Only one stretch of the data below is wanted: the lines starting at the one with "ATOM 29 O O" and ending at the one with "ATOM 70 O O", both included, given again exactly.

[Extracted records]

------------

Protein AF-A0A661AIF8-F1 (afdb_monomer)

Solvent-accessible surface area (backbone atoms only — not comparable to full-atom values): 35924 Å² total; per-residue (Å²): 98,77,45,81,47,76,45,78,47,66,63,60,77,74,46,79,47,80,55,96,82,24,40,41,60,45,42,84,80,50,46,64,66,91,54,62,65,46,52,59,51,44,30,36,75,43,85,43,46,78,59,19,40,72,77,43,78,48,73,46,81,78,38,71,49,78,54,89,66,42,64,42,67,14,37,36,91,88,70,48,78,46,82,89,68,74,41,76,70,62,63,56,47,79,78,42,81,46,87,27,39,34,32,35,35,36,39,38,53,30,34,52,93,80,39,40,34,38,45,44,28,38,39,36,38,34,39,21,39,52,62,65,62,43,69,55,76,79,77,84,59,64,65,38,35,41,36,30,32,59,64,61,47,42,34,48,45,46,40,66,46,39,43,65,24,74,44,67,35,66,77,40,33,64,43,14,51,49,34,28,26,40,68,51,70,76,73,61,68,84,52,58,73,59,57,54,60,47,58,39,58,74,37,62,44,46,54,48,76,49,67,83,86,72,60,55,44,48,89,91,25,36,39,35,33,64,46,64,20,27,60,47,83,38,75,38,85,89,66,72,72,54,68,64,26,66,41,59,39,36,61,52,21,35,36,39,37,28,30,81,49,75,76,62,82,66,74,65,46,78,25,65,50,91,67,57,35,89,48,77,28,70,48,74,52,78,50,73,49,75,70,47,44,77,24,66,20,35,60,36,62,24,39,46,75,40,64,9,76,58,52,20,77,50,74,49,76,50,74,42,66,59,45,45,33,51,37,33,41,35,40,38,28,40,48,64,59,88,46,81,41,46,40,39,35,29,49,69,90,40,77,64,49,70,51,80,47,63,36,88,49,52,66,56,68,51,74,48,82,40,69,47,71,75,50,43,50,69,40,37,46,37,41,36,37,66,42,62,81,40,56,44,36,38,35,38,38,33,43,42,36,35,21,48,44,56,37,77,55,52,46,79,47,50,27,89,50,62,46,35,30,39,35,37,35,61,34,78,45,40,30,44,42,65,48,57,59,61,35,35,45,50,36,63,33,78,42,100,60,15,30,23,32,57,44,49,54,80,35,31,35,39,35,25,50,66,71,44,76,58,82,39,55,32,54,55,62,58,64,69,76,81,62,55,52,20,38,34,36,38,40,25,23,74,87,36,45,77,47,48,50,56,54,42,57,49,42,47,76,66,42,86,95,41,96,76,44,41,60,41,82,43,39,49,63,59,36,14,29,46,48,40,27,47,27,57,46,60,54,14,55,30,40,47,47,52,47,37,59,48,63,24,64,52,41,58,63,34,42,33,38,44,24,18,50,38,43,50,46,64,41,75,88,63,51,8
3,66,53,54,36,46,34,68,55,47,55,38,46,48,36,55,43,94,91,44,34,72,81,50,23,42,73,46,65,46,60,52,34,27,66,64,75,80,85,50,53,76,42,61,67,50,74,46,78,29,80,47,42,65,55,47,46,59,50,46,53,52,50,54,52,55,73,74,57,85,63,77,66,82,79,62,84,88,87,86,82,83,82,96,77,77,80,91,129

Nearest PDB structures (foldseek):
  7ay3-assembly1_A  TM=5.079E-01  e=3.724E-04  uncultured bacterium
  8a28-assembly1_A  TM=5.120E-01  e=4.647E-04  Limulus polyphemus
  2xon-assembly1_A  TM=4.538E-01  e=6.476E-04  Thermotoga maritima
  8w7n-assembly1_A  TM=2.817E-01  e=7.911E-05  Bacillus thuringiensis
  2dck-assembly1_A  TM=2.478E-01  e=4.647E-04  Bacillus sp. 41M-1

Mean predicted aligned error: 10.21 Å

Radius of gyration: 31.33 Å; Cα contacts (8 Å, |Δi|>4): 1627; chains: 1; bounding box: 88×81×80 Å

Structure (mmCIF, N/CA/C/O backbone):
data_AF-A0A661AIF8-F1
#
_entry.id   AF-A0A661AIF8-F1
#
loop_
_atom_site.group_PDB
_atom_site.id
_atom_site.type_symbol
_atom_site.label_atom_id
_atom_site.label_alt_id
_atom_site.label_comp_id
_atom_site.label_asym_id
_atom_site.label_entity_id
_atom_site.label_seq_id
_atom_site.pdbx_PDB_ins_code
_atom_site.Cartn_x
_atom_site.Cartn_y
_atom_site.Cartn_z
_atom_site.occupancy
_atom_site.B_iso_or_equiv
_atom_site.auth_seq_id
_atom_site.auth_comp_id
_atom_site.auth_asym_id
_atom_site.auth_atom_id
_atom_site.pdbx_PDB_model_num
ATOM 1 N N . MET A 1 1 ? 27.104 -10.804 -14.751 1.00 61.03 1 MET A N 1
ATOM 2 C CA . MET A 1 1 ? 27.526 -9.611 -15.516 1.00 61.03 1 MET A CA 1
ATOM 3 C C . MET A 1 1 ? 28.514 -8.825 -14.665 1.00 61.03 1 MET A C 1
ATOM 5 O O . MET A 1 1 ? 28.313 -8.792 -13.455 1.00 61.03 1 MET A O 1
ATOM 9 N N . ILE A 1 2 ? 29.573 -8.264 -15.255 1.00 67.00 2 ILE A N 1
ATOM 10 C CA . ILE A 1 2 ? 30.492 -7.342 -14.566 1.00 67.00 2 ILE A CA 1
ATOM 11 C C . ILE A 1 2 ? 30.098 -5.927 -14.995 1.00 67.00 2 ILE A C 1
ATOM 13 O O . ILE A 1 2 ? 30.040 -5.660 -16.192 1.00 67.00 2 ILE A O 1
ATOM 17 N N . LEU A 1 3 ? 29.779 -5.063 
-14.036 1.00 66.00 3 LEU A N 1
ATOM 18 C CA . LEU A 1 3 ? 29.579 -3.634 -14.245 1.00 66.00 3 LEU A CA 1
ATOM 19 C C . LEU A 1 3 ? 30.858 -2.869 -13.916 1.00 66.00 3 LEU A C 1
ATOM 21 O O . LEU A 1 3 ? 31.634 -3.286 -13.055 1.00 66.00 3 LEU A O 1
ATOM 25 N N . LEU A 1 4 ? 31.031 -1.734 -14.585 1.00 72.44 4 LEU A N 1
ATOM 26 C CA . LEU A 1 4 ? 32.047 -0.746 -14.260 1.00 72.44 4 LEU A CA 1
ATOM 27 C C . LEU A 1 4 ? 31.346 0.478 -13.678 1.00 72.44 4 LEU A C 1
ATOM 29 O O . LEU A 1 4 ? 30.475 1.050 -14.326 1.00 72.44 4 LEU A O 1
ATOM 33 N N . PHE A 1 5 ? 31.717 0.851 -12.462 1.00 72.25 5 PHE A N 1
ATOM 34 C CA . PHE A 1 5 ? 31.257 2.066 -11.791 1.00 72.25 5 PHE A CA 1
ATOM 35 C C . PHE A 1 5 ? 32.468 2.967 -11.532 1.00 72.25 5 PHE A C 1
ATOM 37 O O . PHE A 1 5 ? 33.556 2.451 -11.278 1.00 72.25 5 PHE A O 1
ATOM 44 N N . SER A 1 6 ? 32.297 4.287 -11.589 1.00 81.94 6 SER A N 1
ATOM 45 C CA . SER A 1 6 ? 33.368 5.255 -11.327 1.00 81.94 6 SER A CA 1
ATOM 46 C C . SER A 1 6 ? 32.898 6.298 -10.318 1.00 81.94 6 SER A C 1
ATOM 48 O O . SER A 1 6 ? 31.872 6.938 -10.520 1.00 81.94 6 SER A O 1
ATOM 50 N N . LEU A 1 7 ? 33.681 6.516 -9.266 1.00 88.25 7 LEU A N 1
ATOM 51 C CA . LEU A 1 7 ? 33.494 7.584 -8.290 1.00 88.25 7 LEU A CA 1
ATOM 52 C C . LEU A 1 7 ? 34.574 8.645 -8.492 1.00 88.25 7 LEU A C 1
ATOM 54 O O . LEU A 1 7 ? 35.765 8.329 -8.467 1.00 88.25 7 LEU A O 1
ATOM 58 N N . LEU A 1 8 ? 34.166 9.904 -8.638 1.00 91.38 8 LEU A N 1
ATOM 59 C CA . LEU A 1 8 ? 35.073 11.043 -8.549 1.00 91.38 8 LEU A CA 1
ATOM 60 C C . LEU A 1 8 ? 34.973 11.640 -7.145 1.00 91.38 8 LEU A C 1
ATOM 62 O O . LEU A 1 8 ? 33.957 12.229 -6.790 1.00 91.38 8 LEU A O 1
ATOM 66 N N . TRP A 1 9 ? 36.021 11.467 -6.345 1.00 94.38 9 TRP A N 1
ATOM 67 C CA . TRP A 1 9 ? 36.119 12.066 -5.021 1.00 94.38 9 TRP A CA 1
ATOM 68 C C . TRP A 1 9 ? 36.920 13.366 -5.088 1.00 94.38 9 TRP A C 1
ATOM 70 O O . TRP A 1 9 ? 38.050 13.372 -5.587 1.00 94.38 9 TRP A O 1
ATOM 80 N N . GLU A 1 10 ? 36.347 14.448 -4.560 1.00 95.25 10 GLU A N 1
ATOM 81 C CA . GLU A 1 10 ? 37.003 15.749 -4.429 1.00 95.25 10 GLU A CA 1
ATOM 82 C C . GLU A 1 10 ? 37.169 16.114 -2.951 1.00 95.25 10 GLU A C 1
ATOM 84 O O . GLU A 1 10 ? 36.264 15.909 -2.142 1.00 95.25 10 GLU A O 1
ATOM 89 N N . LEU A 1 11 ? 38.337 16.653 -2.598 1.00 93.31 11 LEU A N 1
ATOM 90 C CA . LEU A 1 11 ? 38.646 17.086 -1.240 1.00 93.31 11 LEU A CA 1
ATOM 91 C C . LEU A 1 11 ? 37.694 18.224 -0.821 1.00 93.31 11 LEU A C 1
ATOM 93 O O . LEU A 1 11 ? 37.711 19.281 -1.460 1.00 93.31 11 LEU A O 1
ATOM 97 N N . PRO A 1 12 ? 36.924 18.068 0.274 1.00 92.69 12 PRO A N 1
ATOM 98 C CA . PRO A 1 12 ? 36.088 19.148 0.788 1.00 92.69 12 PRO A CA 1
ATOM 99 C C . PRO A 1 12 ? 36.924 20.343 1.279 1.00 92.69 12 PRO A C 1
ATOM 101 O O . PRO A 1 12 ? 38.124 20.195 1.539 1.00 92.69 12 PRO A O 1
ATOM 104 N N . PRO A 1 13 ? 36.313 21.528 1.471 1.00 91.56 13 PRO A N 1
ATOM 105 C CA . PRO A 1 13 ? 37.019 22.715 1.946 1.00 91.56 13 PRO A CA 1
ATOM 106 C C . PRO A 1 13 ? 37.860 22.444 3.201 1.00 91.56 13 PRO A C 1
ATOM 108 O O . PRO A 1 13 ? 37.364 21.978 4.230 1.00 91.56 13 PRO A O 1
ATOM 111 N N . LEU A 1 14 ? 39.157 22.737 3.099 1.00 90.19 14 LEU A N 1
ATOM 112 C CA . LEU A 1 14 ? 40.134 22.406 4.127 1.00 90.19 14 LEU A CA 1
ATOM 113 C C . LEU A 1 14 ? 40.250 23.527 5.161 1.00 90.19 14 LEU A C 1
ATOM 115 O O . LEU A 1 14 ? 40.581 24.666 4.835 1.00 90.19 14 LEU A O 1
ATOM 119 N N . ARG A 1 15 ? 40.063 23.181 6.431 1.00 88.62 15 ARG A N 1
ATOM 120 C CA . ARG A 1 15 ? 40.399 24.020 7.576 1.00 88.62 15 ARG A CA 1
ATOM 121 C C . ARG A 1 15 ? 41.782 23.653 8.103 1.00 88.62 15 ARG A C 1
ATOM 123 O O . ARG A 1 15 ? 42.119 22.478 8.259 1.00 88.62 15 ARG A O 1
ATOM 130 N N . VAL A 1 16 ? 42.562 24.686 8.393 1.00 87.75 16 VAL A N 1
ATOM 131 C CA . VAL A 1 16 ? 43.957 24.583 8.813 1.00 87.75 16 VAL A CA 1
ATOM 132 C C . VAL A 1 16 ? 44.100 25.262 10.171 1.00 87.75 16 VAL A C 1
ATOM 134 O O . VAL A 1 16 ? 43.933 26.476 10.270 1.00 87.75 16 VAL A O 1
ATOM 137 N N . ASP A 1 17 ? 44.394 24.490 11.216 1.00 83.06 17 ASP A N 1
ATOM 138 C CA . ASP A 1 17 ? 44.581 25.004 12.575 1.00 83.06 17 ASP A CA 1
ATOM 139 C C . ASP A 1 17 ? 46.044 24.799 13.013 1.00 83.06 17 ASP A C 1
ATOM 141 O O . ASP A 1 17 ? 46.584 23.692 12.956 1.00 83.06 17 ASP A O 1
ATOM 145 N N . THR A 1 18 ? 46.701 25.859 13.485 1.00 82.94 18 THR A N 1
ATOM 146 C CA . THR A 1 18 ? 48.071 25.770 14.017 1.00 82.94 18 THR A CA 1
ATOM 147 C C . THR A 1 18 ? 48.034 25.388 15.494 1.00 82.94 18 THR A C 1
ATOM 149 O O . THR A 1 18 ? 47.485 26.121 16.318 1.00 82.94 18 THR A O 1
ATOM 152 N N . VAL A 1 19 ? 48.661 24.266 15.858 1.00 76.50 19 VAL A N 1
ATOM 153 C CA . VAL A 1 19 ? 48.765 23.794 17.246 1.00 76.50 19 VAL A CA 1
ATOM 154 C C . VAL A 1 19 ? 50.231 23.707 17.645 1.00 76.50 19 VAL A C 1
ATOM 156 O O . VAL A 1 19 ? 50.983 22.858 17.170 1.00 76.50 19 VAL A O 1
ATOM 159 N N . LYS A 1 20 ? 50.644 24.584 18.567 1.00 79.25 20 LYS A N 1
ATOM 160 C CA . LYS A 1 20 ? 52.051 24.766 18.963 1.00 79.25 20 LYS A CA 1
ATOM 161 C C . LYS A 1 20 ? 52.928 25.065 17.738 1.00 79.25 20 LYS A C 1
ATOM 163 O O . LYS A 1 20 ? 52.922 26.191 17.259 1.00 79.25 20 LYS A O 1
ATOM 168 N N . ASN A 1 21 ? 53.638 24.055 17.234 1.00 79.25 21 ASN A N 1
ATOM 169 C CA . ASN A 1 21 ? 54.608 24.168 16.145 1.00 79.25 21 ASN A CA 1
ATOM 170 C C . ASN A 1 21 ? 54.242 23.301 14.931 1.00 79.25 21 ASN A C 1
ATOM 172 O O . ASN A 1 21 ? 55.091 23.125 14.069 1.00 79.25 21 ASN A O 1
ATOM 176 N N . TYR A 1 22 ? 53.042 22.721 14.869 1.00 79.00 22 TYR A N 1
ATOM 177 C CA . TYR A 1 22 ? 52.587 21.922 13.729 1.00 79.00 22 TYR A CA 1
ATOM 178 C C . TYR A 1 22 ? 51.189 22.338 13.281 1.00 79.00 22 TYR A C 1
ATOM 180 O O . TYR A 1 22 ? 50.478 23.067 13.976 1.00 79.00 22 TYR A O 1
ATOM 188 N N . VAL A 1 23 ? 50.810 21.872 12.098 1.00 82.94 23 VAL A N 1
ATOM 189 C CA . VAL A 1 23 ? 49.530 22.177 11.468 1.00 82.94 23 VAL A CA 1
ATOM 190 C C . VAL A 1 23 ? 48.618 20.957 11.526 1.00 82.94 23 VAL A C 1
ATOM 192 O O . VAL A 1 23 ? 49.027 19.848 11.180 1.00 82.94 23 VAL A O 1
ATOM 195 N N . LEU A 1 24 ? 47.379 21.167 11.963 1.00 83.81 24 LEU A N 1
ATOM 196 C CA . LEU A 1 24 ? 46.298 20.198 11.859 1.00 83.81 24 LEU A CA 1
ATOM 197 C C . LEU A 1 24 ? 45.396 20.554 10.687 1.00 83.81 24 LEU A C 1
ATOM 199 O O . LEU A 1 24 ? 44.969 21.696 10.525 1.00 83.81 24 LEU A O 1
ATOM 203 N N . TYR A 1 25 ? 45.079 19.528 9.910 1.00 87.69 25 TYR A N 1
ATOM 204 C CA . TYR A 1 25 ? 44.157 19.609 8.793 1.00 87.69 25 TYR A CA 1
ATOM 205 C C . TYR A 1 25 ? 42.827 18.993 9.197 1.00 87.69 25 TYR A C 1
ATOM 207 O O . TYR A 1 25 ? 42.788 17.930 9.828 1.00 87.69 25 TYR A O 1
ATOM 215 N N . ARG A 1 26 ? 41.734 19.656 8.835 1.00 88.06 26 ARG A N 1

------------

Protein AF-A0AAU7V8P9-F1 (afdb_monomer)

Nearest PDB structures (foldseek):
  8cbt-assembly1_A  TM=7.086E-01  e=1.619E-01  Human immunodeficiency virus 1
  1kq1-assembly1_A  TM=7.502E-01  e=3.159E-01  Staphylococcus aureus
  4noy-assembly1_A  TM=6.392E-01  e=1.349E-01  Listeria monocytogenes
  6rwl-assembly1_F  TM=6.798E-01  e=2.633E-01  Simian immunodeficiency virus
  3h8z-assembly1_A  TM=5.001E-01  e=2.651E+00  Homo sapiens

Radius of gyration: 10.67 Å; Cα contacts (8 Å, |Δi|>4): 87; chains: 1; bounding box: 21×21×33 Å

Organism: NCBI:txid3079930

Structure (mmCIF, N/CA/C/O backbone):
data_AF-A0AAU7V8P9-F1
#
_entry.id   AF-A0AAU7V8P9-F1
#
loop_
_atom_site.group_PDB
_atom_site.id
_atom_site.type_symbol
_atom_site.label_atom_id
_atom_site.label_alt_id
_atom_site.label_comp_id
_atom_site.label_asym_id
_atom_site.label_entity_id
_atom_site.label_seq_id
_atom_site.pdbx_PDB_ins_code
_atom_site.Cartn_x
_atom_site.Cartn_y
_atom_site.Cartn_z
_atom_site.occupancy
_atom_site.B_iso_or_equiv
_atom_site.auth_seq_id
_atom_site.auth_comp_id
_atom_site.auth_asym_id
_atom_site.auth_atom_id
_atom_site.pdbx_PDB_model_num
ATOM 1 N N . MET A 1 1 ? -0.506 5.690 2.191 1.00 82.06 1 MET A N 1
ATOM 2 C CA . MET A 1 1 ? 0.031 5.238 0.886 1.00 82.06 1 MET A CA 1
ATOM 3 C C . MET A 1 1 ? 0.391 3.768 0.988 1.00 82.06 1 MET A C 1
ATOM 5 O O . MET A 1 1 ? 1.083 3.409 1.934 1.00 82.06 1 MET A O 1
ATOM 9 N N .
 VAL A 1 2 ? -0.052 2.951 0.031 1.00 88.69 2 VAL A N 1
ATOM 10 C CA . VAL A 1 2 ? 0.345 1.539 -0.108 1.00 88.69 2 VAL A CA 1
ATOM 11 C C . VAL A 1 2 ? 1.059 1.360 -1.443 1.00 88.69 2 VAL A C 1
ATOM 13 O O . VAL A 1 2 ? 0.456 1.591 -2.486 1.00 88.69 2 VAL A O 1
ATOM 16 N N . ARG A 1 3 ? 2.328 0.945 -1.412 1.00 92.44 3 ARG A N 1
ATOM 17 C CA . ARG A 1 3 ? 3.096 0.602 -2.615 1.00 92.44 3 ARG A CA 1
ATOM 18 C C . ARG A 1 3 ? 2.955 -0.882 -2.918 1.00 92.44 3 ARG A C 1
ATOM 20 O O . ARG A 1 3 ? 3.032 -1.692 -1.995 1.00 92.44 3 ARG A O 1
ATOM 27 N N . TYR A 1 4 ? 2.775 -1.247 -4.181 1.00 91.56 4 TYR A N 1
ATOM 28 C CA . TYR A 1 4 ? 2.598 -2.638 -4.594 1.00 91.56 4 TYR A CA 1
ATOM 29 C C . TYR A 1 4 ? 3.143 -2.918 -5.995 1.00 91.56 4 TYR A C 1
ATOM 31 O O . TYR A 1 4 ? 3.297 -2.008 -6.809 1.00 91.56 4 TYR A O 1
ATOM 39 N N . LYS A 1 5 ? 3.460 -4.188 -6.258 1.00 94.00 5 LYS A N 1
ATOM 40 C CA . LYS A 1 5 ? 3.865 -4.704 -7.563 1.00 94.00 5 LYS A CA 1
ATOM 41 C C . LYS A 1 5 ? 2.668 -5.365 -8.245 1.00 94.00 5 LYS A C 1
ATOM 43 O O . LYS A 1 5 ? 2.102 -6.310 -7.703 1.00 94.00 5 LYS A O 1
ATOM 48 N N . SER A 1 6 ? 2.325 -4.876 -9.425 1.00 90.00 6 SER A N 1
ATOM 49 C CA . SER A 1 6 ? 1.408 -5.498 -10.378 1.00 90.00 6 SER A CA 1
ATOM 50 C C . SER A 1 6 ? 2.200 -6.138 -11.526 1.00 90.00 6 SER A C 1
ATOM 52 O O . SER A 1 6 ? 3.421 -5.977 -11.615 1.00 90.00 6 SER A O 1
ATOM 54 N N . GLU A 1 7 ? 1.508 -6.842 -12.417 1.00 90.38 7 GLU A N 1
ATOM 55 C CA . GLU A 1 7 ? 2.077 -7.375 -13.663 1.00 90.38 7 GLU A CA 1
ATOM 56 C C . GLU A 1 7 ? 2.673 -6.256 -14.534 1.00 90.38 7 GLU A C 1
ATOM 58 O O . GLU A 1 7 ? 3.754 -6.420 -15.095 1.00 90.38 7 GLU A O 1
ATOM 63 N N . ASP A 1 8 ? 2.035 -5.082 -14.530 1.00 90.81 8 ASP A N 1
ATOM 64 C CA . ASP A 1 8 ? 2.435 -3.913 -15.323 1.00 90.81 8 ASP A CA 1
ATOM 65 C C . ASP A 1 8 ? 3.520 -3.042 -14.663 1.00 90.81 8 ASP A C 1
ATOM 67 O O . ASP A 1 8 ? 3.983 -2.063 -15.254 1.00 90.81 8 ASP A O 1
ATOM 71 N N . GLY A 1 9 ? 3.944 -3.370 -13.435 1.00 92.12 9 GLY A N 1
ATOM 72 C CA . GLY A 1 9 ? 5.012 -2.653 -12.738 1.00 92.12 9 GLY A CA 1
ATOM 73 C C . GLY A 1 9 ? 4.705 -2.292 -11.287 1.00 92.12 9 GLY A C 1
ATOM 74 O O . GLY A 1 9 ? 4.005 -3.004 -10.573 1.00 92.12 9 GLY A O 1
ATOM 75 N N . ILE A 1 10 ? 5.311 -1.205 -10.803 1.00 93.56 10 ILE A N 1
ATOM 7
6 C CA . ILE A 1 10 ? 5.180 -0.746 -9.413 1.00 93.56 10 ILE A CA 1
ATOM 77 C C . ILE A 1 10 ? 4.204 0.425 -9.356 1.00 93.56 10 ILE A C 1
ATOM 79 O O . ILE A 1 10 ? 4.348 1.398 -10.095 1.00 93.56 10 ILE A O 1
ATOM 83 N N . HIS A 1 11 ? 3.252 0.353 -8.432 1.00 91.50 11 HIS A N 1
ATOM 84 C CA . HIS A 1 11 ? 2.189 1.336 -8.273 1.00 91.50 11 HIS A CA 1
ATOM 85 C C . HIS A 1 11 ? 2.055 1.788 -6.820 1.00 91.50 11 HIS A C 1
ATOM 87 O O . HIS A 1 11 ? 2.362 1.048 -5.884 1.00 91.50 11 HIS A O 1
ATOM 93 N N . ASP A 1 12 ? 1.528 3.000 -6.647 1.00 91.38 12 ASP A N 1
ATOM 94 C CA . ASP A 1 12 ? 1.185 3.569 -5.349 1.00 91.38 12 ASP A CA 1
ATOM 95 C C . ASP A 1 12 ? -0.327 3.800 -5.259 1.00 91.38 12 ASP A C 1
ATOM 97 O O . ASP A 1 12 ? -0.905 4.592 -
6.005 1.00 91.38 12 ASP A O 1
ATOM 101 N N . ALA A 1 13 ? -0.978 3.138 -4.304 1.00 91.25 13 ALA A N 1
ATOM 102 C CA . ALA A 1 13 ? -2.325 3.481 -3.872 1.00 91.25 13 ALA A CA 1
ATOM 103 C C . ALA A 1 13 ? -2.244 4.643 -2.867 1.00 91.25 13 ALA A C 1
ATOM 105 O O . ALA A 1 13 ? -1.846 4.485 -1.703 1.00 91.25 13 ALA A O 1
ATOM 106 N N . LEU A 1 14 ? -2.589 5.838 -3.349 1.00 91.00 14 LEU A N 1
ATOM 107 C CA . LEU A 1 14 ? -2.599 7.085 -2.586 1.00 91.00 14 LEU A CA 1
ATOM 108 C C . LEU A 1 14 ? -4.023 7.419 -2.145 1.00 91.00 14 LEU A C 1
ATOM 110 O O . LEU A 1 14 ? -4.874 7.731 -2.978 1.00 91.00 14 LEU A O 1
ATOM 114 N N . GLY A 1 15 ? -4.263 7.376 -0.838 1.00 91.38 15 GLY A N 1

------------

YOUR RESPONSE =>
ATOM 29 O O . LEU A 1 4 ? 30.475 1.050 -14.326 1.00 72.44 4 LEU A O 1
ATOM 33 N N . PHE A 1 5 ? 31.717 0.851 -12.462 1.00 72.25 5 PHE A N 1
ATOM 34 C CA . PHE A 1 5 ? 31.257 2.066 -11.791 1.00 72.25 5 PHE A CA 1
ATOM 35 C C . PHE A 1 5 ? 32.468 2.967 -11.532 1.00 72.25 5 PHE A C 1
ATOM 37 O O . PHE A 1 5 ? 33.556 2.451 -11.278 1.00 72.25 5 PHE A O 1
ATOM 44 N N . SER A 1 6 ? 32.297 4.287 -11.589 1.00 81.94 6 SER A N 1
ATOM 45 C CA . SER A 1 6 ? 33.368 5.255 -11.327 1.00 81.94 6 SER A CA 1
ATOM 46 C C . SER A 1 6 ? 32.898 6.298 -10.318 1.00 81.94 6 SER A C 1
ATOM 48 O O . SER A 1 6 ? 31.872 6.938 -10.520 1.00 81.94 6 SER A O 1
ATOM 50 N N . LEU A 1 7 ? 33.681 6.516 -9.266 1.00 88.25 7 LEU A N 1
ATOM 51 C CA . LEU A 1 7 ? 33.494 7.584 -8.290 1.00 88.25 7 LEU A CA 1
ATOM 52 C C . LEU A 1 7 ? 34.574 8.645 -8.492 1.00 88.25 7 LEU A C 1
ATOM 54 O O . LEU A 1 7 ? 35.765 8.329 -8.467 1.00 88.25 7 LEU A O 1
ATOM 58 N N . LEU A 1 8 ? 34.166 9.904 -8.638 1.00 91.38 8 LEU A N 1
ATOM 59 C CA . LEU A 1 8 ? 35.073 11.043 -8.549 1.00 91.38 8 LEU A CA 1
ATOM 60 C C . LEU A 1 8 ? 34.973 11.640 -7.145 1.00 91.38 8 LEU A C 1
ATOM 62 O O . LEU A 1 8 ? 33.957 12.229 -6.790 1.00 91.38 8 LEU A O 1
ATOM 66 N N . TRP A 1 9 ? 36.021 11.467 -6.345 1.00 94.38 9 TRP A N 1
ATOM 67 C CA . TRP A 1 9 ? 36.119 12.066 -5.021 1.00 94.38 9 TRP A CA 1
ATOM 68 C C . TRP A 1 9 ? 36.920 13.366 -5.088 1.00 94.38 9 TRP A C 1
ATOM 70 O O . TRP A 1 9 ? 38.050 13.372 -5.587 1.00 94.38 9 TRP A O 1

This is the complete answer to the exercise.